**Activity**:
Once the line with "ATOM 369 C CA" is found in the data, output it and each following line exactly, up to and including the line with "ATOM 376 N N", and nothing before or after.

**Data shown**:
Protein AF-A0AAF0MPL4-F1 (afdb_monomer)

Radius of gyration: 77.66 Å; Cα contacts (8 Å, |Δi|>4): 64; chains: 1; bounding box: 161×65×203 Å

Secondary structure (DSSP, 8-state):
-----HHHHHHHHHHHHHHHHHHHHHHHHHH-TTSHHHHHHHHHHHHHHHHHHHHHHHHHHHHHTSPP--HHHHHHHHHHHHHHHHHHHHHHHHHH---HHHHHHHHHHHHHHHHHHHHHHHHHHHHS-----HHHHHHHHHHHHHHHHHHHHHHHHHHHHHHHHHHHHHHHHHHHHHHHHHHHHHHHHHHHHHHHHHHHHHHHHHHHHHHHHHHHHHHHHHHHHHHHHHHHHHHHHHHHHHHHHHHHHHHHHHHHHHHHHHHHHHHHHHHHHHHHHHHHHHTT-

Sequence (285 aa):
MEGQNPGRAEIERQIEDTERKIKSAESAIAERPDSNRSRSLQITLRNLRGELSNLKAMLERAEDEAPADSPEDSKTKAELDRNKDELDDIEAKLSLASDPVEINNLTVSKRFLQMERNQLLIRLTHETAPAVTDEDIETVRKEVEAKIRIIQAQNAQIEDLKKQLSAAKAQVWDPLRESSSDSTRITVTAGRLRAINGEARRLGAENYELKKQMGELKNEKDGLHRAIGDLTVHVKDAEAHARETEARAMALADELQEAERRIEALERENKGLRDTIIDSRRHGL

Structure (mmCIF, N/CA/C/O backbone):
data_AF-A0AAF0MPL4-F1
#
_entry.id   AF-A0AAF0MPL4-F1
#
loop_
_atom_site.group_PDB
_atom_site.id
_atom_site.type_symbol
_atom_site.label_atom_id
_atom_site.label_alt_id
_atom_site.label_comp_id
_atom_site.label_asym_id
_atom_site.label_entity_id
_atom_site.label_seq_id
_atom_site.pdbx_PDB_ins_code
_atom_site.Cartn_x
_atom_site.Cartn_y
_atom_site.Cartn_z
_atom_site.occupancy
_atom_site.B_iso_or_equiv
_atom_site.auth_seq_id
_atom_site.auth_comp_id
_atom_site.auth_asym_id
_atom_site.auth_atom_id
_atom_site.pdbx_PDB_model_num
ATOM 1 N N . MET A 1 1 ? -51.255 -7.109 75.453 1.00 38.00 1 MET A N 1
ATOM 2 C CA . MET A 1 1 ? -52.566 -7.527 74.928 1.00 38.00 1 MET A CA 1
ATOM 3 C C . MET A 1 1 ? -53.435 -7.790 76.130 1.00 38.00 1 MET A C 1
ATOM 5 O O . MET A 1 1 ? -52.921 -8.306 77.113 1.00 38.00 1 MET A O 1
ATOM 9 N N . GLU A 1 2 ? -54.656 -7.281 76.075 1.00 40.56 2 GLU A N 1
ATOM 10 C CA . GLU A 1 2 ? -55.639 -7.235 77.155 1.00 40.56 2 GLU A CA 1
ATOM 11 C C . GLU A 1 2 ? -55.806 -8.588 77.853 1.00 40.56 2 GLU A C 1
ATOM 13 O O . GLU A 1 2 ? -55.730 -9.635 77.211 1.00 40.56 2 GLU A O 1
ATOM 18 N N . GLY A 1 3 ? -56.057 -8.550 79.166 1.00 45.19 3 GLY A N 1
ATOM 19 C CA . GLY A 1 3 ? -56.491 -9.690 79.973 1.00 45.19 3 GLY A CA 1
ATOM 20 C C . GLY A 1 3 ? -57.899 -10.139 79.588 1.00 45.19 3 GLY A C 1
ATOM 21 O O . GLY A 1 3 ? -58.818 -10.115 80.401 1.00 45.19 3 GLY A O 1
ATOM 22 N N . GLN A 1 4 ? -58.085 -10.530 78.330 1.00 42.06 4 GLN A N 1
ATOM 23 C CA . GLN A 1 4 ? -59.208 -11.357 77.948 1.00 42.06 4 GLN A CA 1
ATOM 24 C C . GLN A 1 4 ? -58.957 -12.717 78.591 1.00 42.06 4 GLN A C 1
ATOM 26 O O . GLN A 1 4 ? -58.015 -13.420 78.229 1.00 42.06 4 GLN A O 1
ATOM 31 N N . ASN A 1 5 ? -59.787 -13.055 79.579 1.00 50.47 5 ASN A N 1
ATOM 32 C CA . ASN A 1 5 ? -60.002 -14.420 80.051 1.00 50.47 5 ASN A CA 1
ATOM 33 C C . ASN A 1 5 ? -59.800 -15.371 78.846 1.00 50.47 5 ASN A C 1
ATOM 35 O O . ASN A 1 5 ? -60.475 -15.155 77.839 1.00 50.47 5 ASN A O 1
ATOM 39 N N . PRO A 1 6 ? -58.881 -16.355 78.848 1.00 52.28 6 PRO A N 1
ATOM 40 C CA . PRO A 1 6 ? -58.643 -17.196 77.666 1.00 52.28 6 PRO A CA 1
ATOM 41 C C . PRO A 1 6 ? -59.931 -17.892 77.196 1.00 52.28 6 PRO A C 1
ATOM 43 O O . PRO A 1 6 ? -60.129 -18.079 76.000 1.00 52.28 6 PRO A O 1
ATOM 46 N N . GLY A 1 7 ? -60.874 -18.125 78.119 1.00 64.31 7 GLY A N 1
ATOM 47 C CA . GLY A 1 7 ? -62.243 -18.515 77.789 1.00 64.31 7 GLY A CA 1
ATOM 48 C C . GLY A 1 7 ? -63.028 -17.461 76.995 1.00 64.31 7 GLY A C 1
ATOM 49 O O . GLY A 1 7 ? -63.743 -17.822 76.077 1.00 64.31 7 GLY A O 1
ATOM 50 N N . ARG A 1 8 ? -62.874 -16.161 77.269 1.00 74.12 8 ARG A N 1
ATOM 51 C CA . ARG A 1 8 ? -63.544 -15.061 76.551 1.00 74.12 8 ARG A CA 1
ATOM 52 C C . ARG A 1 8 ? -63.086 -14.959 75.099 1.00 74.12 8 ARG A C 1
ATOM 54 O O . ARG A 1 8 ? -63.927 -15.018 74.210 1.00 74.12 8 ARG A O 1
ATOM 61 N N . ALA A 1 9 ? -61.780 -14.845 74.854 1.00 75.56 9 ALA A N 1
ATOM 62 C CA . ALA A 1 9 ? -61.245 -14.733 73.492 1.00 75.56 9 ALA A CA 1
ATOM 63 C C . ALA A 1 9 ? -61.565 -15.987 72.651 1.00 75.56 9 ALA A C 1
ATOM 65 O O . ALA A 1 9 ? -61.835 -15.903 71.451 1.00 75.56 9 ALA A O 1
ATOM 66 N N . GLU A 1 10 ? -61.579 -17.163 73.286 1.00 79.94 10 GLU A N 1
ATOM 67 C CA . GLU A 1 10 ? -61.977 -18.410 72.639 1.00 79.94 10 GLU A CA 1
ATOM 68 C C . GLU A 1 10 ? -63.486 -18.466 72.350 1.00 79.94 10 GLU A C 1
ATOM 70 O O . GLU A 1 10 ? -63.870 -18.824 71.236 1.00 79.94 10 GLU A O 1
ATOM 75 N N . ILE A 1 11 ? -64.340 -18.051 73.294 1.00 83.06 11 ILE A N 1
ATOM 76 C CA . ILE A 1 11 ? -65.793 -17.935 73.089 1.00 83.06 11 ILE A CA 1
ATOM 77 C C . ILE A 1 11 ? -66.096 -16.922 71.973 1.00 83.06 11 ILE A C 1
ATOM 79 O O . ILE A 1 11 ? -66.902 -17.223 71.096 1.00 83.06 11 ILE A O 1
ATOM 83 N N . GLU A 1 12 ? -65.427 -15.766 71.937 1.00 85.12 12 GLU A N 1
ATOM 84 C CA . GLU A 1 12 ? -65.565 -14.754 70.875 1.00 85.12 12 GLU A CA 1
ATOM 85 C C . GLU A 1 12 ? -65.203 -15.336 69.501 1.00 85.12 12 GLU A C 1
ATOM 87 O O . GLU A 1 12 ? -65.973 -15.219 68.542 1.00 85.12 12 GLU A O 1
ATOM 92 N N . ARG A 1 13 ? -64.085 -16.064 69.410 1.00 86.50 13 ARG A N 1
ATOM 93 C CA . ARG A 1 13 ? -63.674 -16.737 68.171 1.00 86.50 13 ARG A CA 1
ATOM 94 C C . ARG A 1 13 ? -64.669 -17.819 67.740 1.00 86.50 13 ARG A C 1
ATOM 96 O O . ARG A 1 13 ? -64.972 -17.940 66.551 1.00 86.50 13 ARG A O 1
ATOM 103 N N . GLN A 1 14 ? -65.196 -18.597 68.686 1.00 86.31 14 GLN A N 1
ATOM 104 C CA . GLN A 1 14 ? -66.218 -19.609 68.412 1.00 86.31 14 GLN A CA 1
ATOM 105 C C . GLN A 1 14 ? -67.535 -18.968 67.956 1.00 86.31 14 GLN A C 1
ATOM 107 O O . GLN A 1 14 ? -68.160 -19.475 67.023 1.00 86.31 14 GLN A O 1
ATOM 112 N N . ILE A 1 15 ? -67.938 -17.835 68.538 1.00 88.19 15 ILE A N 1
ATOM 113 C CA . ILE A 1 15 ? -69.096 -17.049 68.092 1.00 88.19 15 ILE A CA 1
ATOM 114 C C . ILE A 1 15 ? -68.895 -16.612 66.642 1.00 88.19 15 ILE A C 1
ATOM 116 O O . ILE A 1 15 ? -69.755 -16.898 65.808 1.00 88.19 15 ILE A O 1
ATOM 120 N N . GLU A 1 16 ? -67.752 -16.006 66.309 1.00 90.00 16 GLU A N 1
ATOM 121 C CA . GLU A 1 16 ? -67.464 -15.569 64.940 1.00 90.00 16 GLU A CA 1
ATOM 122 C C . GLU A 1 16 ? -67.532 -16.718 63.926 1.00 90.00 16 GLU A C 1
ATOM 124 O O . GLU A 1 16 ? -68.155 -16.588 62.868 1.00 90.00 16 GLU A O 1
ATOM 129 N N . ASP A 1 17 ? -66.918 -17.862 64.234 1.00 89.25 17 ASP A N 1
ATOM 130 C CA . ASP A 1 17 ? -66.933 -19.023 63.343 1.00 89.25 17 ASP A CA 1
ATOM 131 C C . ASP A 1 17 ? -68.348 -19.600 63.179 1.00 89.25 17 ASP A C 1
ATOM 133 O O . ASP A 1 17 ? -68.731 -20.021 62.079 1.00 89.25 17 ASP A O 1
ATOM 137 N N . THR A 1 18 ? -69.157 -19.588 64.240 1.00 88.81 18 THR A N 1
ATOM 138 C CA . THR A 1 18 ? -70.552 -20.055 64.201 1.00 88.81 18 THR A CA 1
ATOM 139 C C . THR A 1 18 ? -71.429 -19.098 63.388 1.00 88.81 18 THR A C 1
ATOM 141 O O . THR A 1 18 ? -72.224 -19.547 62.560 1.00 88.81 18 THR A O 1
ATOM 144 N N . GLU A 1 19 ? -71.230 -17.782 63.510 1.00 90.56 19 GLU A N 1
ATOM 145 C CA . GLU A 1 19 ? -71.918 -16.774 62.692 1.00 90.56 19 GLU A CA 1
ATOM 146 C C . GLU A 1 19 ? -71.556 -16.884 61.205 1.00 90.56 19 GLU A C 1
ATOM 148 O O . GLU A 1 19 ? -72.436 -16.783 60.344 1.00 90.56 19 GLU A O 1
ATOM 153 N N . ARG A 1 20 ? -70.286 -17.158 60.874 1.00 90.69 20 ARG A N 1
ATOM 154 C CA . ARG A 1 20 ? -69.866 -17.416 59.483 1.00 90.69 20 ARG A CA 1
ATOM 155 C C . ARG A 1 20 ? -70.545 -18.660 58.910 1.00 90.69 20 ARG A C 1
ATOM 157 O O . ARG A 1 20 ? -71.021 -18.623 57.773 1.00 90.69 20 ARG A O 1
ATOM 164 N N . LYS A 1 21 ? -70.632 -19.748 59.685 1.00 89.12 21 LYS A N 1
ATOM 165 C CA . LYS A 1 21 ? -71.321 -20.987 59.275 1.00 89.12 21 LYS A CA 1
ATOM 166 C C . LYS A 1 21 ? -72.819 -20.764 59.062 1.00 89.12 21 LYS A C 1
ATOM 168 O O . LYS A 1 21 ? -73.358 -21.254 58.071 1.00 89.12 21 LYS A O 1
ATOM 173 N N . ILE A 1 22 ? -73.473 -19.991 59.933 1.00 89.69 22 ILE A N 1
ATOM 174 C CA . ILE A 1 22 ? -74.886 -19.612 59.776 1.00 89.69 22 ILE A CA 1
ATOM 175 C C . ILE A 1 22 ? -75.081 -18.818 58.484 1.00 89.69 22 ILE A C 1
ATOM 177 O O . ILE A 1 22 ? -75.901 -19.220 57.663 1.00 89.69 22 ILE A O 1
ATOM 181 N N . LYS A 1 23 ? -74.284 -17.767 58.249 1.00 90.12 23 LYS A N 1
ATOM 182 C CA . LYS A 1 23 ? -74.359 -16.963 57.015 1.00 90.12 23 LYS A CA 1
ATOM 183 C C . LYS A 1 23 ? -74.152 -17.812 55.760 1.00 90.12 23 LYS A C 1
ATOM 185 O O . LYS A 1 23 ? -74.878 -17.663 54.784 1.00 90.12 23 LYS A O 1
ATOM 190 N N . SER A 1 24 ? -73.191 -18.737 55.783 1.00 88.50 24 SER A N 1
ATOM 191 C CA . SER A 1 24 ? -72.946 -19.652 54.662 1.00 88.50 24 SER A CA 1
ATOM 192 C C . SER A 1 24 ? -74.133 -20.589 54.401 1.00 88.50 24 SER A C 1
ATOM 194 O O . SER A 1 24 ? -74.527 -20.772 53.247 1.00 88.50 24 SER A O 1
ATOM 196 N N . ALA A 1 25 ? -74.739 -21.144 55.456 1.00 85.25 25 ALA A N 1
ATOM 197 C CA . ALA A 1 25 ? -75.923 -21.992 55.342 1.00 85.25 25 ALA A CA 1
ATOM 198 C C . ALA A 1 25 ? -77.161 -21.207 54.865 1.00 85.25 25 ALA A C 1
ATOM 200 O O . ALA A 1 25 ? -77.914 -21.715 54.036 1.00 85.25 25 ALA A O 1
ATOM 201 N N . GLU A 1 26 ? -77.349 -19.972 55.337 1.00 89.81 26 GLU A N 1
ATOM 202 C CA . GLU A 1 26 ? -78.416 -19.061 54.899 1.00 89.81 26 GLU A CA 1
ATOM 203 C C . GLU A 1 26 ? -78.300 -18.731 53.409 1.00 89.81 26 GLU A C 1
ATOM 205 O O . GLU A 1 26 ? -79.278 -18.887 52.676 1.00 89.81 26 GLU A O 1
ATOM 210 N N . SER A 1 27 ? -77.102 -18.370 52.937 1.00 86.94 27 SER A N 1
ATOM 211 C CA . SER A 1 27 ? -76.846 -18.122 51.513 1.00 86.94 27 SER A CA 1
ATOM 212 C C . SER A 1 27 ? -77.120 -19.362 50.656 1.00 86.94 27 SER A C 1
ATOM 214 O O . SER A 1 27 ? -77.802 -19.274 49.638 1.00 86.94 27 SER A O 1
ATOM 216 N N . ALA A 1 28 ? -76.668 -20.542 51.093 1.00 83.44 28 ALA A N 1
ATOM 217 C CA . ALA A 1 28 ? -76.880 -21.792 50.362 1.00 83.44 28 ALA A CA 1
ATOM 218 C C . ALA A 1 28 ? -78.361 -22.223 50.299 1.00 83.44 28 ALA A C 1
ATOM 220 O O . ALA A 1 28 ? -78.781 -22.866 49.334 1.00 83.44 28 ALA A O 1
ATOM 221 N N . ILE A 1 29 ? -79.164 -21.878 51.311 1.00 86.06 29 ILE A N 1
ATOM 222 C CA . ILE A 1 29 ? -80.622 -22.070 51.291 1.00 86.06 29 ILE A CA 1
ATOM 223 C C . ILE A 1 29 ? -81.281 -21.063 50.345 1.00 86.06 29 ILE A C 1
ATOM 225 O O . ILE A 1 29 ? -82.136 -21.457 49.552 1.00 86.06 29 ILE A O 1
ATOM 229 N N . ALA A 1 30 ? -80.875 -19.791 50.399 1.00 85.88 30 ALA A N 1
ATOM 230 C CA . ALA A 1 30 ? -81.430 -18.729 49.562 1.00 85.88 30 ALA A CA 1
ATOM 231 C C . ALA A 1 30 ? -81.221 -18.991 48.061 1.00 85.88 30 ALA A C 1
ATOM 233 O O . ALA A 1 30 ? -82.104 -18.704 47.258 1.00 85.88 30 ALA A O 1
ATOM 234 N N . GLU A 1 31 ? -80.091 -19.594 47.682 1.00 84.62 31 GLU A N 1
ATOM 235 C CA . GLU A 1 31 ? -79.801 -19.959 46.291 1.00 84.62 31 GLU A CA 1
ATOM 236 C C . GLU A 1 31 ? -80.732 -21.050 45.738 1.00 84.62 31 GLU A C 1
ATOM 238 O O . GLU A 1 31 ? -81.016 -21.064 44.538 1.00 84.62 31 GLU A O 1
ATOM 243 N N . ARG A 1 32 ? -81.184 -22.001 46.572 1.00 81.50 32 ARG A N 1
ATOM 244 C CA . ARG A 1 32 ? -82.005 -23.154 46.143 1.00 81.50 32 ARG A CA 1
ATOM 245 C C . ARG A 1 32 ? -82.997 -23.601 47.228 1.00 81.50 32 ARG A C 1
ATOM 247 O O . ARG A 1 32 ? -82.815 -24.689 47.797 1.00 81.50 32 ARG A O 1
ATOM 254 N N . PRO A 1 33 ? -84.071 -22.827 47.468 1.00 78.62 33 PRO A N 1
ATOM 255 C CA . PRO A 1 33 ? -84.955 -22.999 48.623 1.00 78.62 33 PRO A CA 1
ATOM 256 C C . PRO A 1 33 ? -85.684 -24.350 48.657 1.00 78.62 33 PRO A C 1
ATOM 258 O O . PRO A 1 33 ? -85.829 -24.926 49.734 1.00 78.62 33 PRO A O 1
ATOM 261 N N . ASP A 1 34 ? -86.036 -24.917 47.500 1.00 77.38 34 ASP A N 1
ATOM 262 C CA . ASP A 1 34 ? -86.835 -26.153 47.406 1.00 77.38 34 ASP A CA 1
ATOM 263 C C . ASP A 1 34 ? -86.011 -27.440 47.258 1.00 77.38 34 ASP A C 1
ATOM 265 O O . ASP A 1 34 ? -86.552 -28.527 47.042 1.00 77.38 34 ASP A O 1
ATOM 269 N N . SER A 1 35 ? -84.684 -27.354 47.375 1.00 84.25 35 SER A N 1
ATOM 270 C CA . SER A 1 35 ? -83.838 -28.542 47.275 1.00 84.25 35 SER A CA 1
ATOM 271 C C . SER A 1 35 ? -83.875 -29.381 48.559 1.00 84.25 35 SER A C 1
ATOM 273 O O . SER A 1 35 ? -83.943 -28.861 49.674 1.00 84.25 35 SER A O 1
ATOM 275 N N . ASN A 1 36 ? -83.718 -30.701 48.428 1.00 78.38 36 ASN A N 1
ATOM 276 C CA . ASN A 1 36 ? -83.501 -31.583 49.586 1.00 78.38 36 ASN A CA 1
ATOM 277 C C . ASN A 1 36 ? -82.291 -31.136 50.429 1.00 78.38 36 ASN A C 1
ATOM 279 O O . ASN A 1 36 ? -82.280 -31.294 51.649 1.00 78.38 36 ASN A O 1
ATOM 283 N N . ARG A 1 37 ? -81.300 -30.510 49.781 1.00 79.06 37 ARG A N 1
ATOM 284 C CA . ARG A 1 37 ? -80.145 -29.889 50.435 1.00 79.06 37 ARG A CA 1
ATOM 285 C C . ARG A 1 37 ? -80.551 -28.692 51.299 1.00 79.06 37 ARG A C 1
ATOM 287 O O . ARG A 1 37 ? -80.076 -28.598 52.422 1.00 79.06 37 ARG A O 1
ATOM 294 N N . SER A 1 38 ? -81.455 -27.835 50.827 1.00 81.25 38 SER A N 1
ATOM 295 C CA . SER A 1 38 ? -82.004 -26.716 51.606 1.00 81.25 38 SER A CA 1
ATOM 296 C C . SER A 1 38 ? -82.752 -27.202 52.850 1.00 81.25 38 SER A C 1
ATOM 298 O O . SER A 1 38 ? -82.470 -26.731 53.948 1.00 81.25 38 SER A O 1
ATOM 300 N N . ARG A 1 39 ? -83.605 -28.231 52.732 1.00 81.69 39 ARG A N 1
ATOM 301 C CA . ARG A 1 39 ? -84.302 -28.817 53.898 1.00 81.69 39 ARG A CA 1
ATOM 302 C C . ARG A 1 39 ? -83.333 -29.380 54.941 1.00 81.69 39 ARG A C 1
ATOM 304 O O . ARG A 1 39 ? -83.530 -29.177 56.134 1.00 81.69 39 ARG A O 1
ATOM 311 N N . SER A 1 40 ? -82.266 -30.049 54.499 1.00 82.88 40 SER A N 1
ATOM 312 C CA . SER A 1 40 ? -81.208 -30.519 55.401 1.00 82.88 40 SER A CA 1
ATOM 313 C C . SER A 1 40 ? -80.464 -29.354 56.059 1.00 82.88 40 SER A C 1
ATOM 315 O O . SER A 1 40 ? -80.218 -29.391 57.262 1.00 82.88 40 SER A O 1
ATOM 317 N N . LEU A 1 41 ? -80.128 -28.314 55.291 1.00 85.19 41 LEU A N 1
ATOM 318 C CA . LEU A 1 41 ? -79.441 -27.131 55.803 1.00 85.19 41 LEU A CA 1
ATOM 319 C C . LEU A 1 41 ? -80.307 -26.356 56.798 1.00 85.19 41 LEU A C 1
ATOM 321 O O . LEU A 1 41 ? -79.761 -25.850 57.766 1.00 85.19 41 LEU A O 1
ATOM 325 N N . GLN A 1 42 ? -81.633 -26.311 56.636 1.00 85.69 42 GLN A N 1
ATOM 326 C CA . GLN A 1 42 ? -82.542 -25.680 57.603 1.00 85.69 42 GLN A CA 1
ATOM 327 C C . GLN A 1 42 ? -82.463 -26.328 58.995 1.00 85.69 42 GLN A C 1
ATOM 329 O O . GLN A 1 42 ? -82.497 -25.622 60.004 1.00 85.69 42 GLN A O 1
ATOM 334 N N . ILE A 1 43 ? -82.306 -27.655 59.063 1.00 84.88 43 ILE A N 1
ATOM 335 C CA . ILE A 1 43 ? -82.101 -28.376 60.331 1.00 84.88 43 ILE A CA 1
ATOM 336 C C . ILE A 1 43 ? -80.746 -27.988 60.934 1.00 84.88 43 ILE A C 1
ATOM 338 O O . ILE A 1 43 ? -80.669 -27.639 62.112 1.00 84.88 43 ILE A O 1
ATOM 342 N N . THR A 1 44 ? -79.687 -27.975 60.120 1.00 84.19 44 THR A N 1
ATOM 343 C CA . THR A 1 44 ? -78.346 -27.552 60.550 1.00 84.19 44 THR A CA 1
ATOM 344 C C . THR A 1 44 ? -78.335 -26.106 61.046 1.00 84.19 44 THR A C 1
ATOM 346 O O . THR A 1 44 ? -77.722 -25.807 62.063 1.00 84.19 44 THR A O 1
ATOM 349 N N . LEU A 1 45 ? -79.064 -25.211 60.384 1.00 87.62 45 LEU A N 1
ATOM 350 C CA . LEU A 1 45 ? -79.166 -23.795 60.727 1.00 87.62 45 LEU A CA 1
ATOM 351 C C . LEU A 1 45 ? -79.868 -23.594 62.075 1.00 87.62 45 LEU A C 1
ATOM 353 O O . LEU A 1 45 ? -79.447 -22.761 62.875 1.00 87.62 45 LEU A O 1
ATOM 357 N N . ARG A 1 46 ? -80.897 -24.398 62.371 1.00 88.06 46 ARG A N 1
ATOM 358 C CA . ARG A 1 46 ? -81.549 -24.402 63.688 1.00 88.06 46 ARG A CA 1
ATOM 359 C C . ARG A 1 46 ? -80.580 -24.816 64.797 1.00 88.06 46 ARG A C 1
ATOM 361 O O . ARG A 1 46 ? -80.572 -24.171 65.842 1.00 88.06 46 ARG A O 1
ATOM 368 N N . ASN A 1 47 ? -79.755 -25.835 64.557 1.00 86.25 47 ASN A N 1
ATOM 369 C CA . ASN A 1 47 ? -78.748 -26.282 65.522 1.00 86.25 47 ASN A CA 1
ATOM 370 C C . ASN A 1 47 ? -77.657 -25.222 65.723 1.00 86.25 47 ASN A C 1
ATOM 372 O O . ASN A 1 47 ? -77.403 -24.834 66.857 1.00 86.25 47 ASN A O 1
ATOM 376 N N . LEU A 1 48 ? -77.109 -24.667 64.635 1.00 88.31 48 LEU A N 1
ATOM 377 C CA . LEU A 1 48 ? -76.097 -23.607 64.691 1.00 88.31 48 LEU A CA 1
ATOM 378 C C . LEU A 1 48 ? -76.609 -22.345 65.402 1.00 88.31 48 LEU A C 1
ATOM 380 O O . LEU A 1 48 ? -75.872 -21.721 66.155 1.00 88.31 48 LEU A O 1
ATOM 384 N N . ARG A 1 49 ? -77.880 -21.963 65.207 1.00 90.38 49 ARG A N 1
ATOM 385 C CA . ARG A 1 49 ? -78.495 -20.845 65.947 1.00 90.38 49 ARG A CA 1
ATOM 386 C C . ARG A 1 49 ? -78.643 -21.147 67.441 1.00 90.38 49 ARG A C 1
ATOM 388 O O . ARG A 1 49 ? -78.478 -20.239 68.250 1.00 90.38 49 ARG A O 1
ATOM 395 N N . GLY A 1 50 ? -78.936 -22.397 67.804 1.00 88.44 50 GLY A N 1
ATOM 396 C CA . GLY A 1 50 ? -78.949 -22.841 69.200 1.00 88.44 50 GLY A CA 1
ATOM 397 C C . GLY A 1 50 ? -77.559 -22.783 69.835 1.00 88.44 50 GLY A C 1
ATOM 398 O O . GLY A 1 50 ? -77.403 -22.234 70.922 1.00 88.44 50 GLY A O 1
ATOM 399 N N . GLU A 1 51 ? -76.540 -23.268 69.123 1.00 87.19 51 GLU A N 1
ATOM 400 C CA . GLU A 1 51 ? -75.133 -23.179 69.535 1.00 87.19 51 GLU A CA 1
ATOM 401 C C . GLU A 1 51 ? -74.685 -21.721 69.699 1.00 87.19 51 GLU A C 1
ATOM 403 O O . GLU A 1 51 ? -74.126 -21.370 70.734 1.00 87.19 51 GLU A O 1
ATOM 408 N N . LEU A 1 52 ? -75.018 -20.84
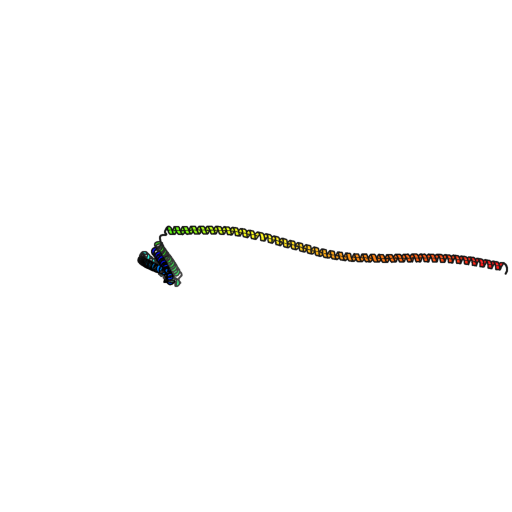4 68.746 1.00 88.94 52 LEU A N 1
ATOM 409 C CA . LEU A 1 52 ? -74.722 -19.412 68.828 1.00 88.94 52 LEU A CA 1
ATOM 410 C C . LEU A 1 52 ? -75.369 -18.759 70.057 1.00 88.94 52 LEU A C 1
ATOM 412 O O . LEU A 1 52 ? -74.730 -17.957 70.734 1.00 88.94 52 LEU A O 1
ATOM 416 N N . SER A 1 53 ? -76.628 -19.095 70.353 1.00 90.25 53 SER A N 1
ATOM 417 C CA . SER A 1 53 ? -77.326 -18.577 71.533 1.00 90.25 53 SER A CA 1
ATOM 418 C C . SER A 1 53 ? -76.650 -19.019 72.831 1.00 90.25 53 SER A C 1
ATOM 420 O O . SER A 1 53 ? -76.536 -18.221 73.758 1.00 90.25 53 SER A O 1
ATOM 422 N N . ASN A 1 54 ? -76.188 -20.270 72.896 1.00 87.31 54 ASN A N 1
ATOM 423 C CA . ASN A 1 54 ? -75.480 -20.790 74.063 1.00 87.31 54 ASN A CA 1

**Output of the exercise**:
ATOM 369 C CA . ASN A 1 47 ? -78.748 -26.282 65.522 1.00 86.25 47 ASN A CA 1
ATOM 370 C C . ASN A 1 47 ? -77.657 -25.222 65.723 1.00 86.25 47 ASN A C 1
ATOM 372 O O . ASN A 1 47 ? -77.403 -24.834 66.857 1.00 86.25 47 ASN A O 1
ATOM 376 N N . LEU A 1 48 ? -77.109 -24.667 64.635 1.00 88.31 48 LEU A N 1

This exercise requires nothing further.